# RAW DATA
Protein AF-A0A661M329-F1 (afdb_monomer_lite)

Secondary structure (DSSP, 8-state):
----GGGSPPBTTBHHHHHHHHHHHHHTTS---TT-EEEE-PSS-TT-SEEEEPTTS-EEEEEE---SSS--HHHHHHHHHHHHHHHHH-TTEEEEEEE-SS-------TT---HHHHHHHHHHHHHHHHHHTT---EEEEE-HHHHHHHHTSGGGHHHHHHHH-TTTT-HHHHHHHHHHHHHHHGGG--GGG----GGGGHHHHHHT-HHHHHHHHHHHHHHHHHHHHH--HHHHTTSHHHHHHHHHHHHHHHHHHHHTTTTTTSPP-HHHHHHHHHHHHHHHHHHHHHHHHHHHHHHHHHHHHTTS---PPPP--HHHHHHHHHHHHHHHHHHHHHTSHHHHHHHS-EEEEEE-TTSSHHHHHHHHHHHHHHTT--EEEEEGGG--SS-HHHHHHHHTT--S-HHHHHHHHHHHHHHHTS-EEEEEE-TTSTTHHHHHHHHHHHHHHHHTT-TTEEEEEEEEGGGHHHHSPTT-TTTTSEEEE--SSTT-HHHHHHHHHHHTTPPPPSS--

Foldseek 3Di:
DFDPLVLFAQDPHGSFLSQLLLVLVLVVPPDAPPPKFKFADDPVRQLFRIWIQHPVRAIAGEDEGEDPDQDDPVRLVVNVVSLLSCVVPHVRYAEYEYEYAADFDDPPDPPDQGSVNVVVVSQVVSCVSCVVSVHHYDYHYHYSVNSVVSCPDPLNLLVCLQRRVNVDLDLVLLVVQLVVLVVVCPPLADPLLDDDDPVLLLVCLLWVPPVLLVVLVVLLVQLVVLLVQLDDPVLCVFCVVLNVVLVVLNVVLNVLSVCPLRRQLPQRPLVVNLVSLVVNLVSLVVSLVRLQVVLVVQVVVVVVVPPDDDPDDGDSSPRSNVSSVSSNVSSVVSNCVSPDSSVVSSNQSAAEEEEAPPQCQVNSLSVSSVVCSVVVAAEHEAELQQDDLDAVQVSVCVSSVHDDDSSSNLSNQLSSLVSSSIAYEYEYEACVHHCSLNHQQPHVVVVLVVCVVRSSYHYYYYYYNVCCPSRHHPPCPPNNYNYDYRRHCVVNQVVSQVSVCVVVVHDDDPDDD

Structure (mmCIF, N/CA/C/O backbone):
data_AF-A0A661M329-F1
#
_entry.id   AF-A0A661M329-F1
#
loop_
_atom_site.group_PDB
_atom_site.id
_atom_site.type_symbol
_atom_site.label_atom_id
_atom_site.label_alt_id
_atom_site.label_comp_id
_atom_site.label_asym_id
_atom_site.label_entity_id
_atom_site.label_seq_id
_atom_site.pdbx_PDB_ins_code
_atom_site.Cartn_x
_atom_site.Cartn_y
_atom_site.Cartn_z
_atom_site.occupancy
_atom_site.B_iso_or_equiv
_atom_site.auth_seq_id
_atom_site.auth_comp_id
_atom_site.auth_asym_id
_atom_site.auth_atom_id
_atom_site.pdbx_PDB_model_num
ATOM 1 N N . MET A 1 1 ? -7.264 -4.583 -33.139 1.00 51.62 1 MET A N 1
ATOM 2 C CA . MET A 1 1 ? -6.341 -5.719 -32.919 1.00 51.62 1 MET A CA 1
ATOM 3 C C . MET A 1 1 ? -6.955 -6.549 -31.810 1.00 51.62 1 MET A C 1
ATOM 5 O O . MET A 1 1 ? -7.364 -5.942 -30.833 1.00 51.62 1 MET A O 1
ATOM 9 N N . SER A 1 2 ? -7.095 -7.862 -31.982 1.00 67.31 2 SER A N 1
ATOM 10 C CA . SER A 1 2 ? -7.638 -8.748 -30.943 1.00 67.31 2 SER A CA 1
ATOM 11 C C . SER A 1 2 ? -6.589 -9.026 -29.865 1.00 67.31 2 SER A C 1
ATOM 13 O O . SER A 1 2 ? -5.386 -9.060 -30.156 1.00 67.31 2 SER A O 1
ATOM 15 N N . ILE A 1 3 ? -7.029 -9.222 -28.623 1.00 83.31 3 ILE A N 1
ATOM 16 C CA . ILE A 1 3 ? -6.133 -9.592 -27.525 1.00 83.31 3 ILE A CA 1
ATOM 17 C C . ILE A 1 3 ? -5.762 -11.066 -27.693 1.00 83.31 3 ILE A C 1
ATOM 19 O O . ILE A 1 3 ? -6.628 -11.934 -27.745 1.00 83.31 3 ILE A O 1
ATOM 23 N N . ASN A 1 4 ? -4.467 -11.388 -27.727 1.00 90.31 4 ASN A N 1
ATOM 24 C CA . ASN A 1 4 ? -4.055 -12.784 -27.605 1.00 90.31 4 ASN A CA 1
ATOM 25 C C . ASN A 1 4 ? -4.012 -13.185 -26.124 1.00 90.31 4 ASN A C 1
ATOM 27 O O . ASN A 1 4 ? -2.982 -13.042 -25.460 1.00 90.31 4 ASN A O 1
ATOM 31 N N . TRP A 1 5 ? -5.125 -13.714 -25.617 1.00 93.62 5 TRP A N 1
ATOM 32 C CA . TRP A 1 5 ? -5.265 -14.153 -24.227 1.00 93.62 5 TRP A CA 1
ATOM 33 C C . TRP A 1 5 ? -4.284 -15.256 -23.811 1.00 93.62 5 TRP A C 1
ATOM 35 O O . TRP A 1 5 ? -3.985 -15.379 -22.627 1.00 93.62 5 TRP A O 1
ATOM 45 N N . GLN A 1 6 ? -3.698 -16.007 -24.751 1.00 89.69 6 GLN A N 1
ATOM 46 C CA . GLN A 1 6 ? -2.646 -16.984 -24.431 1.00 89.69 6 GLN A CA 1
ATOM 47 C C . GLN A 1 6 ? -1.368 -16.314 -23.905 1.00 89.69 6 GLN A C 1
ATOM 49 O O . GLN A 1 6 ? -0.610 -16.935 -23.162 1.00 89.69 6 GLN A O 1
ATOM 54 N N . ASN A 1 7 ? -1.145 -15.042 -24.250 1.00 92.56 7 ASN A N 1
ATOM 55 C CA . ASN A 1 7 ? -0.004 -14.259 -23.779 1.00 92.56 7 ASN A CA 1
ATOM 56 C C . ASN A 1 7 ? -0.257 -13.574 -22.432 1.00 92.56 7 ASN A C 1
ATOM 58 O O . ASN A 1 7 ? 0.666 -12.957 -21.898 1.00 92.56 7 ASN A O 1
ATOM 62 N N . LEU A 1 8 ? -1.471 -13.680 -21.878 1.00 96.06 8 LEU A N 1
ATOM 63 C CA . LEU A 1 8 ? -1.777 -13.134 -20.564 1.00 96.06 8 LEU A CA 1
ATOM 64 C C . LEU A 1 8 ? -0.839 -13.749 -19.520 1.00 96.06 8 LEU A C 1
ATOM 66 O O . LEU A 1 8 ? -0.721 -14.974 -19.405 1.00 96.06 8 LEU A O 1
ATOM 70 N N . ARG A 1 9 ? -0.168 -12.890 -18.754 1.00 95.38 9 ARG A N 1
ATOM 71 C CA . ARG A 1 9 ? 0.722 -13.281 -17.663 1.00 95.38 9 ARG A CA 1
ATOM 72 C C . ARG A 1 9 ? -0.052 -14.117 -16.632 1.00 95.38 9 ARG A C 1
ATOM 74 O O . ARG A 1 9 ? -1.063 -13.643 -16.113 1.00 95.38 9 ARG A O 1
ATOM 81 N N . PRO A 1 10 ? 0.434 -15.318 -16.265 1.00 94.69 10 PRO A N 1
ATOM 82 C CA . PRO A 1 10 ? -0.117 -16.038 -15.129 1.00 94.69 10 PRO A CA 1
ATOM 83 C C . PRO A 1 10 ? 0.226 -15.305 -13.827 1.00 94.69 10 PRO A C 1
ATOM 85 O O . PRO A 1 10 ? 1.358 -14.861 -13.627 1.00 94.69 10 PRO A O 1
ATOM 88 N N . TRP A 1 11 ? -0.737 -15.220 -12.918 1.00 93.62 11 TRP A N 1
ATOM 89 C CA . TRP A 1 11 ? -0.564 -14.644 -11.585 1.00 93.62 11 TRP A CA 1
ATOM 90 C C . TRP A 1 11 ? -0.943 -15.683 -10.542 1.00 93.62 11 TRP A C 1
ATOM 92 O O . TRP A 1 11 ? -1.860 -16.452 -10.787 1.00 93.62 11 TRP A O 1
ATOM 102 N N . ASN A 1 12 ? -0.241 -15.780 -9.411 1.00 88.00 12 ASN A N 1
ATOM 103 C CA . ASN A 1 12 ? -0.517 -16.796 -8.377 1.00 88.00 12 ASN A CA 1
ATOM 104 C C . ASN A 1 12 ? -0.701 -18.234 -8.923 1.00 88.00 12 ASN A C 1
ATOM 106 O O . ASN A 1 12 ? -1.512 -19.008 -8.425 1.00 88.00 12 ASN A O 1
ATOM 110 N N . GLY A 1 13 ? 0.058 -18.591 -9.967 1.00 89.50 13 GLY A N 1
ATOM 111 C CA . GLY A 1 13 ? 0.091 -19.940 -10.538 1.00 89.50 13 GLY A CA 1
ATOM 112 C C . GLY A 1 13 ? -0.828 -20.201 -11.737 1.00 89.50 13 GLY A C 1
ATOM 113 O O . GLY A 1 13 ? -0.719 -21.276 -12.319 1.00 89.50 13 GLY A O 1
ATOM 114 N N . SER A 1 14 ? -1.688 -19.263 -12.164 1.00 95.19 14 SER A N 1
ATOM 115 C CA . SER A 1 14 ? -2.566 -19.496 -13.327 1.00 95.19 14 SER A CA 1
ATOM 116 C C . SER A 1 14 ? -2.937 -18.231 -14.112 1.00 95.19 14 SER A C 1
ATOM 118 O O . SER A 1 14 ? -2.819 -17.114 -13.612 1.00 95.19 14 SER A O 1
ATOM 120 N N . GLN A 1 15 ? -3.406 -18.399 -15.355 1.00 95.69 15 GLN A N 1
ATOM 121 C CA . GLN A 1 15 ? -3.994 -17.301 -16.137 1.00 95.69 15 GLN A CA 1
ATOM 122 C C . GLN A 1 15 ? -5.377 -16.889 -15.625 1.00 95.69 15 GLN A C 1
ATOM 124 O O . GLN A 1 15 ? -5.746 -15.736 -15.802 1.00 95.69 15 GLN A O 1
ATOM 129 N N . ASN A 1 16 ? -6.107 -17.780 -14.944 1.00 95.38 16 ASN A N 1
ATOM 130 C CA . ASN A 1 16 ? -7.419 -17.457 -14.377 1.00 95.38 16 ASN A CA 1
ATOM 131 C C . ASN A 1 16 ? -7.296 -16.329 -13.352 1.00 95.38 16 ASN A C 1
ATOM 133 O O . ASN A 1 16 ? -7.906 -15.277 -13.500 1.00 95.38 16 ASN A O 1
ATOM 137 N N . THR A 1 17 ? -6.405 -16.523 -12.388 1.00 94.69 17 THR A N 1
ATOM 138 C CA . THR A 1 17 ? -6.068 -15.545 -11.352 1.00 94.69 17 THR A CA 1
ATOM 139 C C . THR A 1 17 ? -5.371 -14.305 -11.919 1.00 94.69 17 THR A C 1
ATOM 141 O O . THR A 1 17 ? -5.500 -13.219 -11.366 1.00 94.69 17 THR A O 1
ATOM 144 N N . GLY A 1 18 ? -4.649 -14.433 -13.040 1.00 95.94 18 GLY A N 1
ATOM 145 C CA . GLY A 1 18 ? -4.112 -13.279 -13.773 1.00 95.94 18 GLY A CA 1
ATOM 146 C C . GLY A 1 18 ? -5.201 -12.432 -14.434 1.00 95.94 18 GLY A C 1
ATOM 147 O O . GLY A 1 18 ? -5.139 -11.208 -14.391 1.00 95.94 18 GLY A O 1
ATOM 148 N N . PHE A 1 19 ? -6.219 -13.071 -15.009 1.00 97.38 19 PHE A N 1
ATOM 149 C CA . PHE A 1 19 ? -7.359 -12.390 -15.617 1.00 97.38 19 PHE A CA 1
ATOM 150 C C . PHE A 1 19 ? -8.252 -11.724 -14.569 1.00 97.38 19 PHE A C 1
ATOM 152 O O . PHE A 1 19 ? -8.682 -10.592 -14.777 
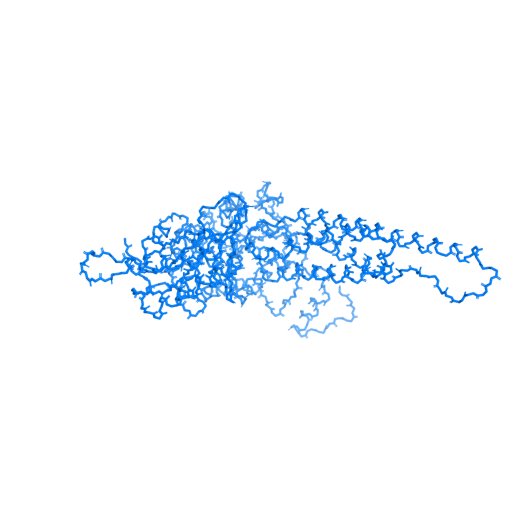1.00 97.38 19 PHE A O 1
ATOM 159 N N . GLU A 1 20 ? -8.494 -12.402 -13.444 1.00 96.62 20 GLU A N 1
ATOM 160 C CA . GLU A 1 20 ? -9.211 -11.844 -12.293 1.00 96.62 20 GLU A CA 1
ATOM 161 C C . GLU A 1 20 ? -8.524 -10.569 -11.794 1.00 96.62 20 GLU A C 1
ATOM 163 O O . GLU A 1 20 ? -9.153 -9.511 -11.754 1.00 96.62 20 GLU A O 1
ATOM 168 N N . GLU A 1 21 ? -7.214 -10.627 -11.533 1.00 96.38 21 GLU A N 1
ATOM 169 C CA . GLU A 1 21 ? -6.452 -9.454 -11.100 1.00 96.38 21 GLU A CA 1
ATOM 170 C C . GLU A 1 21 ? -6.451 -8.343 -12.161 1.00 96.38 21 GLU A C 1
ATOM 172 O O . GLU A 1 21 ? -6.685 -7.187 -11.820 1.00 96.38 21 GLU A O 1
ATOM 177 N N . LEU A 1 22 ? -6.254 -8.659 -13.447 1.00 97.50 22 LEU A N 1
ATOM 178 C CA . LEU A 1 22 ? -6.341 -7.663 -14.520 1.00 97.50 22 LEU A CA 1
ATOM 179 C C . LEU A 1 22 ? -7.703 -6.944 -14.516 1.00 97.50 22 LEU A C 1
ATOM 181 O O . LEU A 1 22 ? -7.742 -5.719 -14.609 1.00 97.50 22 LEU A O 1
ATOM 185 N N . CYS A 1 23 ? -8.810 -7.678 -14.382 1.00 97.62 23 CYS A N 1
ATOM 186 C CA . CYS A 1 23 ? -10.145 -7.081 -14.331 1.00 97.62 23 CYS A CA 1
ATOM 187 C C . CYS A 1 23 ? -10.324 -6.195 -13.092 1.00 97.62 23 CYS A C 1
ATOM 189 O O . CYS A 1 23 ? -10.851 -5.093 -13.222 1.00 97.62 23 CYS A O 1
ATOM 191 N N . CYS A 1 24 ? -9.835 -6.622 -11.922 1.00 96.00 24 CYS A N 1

# HOW TO COMPLETE THIS TASK
Only the lines from the one containing "ATOM 185 N N" through the end of the listing belong in the response, each reproduced exactly.

# RESULT OF THIS TASK
ATOM 185 N N . CYS A 1 23 ? -8.810 -7.678 -14.382 1.00 97.62 23 CYS A N 1
ATOM 186 C CA . CYS A 1 23 ? -10.145 -7.081 -14.331 1.00 97.62 23 CYS A CA 1
ATOM 187 C C . CYS A 1 23 ? -10.324 -6.195 -13.092 1.00 97.62 23 CYS A C 1
ATOM 189 O O . CYS A 1 23 ? -10.851 -5.093 -13.222 1.00 97.62 23 CYS A O 1
ATOM 191 N N . CYS A 1 24 ? -9.835 -6.622 -11.922 1.00 96.00 24 CYS A N 1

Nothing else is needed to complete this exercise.